> [Task description]: Somewhere below is a line with "ATOM 216 C CA" and, later, a line with "ATOM 224 C CA"; repeat those two lines and all the lines between them, exactly as they are.

> [Supplied entries]:
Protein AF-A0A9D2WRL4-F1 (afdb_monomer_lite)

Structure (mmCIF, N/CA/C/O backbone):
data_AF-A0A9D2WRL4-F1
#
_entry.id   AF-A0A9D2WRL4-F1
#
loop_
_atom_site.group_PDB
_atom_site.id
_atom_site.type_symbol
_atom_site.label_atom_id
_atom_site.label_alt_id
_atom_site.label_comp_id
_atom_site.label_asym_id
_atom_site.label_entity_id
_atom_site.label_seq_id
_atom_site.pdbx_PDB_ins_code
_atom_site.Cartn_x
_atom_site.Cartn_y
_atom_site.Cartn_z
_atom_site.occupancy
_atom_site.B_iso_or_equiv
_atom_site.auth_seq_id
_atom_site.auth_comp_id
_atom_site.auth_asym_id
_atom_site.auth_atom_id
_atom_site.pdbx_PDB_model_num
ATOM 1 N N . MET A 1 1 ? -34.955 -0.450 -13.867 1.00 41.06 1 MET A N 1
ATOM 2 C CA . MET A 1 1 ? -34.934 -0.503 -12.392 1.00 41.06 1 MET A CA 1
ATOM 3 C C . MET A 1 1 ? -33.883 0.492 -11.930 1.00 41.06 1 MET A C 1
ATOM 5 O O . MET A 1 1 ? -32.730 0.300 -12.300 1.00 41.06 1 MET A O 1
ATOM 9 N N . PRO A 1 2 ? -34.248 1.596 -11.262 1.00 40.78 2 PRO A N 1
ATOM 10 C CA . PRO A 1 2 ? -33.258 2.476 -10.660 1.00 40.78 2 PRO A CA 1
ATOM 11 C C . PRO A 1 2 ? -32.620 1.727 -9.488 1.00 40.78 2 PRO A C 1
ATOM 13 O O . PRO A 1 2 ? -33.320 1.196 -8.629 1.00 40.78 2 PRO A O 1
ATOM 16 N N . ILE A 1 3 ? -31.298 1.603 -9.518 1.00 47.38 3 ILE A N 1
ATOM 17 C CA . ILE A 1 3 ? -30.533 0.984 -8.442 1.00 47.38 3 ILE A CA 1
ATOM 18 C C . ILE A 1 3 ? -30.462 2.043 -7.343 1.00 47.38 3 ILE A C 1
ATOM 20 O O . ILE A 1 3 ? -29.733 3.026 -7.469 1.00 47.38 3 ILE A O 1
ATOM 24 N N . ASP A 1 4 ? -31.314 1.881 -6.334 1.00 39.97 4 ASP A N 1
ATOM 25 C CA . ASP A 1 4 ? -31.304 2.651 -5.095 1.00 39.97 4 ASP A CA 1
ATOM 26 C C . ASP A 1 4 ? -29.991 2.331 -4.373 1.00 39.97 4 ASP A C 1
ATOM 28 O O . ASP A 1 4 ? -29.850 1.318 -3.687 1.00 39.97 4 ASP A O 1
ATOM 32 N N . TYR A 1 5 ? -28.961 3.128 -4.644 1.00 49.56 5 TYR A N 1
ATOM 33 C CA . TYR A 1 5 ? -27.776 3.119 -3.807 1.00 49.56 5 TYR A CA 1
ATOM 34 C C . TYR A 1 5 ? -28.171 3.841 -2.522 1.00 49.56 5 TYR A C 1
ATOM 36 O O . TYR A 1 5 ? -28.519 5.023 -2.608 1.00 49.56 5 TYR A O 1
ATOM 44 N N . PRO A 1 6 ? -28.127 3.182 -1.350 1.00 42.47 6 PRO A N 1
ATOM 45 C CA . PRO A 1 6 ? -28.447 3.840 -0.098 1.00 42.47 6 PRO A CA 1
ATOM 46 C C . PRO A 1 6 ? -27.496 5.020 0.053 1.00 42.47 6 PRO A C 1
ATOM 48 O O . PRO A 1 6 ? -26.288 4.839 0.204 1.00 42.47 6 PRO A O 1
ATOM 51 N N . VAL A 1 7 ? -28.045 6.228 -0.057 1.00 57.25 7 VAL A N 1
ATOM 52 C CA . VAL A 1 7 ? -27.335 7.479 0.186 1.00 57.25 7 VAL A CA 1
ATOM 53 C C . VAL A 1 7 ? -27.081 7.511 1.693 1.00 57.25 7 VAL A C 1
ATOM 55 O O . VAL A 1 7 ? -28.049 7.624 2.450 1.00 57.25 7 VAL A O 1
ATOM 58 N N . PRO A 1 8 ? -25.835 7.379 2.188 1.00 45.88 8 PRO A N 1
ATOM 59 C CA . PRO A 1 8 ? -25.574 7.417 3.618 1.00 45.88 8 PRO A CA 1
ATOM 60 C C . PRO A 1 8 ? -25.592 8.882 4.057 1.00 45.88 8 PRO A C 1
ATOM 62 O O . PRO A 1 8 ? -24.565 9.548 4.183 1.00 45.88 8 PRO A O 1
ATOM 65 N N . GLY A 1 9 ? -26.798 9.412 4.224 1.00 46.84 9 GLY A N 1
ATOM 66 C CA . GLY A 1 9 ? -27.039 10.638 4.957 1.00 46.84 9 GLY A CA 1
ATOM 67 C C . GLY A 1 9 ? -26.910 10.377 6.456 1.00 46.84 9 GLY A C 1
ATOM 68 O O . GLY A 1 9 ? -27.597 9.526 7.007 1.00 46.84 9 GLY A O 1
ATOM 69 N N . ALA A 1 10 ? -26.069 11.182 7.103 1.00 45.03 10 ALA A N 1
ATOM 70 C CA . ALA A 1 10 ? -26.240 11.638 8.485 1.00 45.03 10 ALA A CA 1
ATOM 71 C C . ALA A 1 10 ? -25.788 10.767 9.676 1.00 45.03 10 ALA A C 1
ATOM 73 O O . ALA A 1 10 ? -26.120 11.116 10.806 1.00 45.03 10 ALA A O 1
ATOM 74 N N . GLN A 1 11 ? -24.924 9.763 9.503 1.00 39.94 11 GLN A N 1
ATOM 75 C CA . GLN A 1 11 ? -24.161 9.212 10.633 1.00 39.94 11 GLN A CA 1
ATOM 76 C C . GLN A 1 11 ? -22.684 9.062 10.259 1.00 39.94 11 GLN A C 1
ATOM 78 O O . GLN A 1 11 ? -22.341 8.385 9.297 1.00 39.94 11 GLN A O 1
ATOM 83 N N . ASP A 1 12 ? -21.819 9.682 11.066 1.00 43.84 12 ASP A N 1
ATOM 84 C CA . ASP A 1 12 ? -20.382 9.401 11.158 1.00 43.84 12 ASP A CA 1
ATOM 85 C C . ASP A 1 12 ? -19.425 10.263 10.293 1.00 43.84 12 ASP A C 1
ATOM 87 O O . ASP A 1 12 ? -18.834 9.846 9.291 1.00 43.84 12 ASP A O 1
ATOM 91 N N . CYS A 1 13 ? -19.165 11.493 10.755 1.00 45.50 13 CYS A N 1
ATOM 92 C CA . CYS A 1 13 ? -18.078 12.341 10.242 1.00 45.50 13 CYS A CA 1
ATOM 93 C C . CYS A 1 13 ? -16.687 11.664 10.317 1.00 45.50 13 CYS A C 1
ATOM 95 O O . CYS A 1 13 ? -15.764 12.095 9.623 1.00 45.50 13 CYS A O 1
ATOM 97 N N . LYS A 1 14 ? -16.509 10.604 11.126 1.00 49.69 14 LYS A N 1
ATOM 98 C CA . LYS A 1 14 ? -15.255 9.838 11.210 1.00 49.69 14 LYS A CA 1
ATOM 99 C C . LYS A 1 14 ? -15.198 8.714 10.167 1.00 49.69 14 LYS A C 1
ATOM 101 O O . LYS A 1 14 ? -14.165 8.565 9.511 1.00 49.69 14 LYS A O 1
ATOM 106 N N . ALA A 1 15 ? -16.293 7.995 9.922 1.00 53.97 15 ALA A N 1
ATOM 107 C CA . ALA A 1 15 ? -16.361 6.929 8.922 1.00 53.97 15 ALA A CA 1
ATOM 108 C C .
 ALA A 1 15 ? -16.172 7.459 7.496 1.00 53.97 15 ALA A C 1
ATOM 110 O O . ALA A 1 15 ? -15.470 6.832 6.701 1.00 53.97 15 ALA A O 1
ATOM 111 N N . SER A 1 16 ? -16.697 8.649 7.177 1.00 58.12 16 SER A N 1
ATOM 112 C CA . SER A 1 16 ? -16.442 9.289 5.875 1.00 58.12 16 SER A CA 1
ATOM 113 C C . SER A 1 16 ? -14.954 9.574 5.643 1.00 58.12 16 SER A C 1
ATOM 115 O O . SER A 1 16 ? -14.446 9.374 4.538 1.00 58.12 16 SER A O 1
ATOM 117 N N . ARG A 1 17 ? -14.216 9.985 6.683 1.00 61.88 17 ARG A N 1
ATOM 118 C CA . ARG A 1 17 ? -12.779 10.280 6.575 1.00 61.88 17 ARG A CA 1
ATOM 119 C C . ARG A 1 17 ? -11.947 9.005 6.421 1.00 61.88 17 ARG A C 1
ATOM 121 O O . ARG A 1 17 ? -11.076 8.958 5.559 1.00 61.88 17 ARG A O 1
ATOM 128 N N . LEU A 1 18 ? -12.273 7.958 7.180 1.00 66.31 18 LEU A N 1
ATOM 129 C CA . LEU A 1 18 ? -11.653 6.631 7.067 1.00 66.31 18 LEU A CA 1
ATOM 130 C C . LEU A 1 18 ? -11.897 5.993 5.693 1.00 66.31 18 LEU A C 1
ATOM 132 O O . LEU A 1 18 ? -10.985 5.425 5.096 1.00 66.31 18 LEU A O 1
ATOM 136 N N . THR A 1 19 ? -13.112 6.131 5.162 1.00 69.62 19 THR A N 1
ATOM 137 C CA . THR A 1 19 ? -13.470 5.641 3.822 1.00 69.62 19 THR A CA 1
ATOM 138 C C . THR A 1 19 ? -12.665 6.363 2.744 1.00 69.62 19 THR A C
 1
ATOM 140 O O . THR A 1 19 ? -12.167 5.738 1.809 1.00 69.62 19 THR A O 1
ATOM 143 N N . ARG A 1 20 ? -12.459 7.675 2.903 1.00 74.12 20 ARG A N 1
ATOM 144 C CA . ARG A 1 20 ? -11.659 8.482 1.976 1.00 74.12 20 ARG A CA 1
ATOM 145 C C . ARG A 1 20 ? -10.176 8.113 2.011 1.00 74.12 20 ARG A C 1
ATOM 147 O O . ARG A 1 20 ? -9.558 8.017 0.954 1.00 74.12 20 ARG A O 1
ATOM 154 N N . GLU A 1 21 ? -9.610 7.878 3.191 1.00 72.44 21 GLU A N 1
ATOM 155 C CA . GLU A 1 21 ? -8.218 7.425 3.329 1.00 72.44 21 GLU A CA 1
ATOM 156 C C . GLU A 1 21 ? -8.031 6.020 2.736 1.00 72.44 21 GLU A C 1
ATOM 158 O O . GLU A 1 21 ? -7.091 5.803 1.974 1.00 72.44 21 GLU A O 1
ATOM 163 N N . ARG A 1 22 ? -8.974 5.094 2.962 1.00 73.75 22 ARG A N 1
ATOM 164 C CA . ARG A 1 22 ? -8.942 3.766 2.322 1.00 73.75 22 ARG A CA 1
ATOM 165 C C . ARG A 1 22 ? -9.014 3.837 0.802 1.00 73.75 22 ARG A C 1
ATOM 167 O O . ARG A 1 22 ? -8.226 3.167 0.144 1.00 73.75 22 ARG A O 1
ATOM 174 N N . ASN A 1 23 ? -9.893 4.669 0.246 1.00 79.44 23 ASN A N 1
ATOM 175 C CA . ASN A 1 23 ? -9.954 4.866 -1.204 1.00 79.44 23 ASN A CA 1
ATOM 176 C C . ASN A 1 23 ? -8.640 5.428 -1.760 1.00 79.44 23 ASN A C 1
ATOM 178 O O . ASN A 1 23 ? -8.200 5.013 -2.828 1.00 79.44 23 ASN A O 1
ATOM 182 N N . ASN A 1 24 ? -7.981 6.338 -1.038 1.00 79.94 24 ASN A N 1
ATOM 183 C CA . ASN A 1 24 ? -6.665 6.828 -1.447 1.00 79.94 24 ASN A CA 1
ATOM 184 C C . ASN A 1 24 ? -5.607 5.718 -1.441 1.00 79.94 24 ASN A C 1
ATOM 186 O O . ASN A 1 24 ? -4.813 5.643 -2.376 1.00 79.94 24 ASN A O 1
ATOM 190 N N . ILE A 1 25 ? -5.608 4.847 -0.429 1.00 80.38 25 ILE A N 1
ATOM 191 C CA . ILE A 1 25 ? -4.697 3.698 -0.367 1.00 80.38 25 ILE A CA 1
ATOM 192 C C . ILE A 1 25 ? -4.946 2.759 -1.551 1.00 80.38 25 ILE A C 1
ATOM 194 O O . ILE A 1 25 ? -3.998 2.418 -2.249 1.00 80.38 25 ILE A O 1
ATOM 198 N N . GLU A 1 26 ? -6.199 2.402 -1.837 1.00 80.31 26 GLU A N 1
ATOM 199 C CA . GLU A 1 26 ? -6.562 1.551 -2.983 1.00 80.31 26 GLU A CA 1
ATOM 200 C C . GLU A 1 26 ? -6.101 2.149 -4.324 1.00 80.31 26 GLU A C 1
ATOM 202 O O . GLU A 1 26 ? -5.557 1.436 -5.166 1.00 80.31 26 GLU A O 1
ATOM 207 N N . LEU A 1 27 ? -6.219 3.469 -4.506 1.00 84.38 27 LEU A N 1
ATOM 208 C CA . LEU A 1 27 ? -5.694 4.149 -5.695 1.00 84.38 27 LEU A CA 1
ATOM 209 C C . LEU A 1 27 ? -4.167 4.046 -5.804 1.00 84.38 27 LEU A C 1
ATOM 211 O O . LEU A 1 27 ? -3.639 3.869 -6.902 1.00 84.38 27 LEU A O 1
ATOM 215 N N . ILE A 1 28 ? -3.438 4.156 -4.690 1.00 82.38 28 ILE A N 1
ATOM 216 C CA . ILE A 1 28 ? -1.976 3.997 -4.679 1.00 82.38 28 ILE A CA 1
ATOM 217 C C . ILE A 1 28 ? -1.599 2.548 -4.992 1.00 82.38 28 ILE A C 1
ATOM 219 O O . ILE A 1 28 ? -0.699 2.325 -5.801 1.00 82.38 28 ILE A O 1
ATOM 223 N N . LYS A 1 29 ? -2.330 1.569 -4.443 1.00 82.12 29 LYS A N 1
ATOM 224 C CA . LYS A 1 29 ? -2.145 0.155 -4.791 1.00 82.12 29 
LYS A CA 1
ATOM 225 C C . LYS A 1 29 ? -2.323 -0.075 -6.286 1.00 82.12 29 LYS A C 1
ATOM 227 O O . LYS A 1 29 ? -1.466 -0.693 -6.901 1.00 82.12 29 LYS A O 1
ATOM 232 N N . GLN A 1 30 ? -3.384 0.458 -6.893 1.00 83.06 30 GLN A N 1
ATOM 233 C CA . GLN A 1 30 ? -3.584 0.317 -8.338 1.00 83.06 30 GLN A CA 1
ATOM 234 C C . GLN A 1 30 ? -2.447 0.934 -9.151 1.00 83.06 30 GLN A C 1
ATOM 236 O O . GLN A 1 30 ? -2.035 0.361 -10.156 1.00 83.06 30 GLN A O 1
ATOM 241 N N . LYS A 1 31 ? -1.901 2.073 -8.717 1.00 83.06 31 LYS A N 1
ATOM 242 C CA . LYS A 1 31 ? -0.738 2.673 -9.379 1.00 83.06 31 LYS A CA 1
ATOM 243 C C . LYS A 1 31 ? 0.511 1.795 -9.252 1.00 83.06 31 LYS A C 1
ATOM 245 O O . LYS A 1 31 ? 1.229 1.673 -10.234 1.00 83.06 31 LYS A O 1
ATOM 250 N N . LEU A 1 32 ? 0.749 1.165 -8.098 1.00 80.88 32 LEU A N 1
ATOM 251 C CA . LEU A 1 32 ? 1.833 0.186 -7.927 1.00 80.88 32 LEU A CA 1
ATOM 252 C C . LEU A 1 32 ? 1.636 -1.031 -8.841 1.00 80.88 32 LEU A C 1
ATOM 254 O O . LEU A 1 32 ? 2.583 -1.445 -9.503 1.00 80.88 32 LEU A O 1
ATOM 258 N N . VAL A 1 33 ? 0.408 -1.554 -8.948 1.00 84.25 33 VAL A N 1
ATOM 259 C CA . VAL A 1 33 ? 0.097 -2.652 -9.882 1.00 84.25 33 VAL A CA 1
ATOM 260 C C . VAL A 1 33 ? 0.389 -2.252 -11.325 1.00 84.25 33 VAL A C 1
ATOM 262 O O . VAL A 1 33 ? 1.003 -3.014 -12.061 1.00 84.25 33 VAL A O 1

> [Output of the exercise]:
ATOM 216 C CA . ILE A 1 28 ? -1.976 3.997 -4.679 1.00 82.38 28 ILE A CA 1
ATOM 217 C C . ILE A 1 28 ? -1.599 2.548 -4.992 1.00 82.38 28 ILE A C 1
ATOM 219 O O . ILE A 1 28 ? -0.699 2.325 -5.801 1.00 82.38 28 ILE A O 1
ATOM 223 N N . LYS A 1 29 ? -2.330 1.569 -4.443 1.00 82.12 29 LYS A N 1
ATOM 224 C CA . LYS A 1 29 ? -2.145 0.155 -4.791 1.00 82.12 29 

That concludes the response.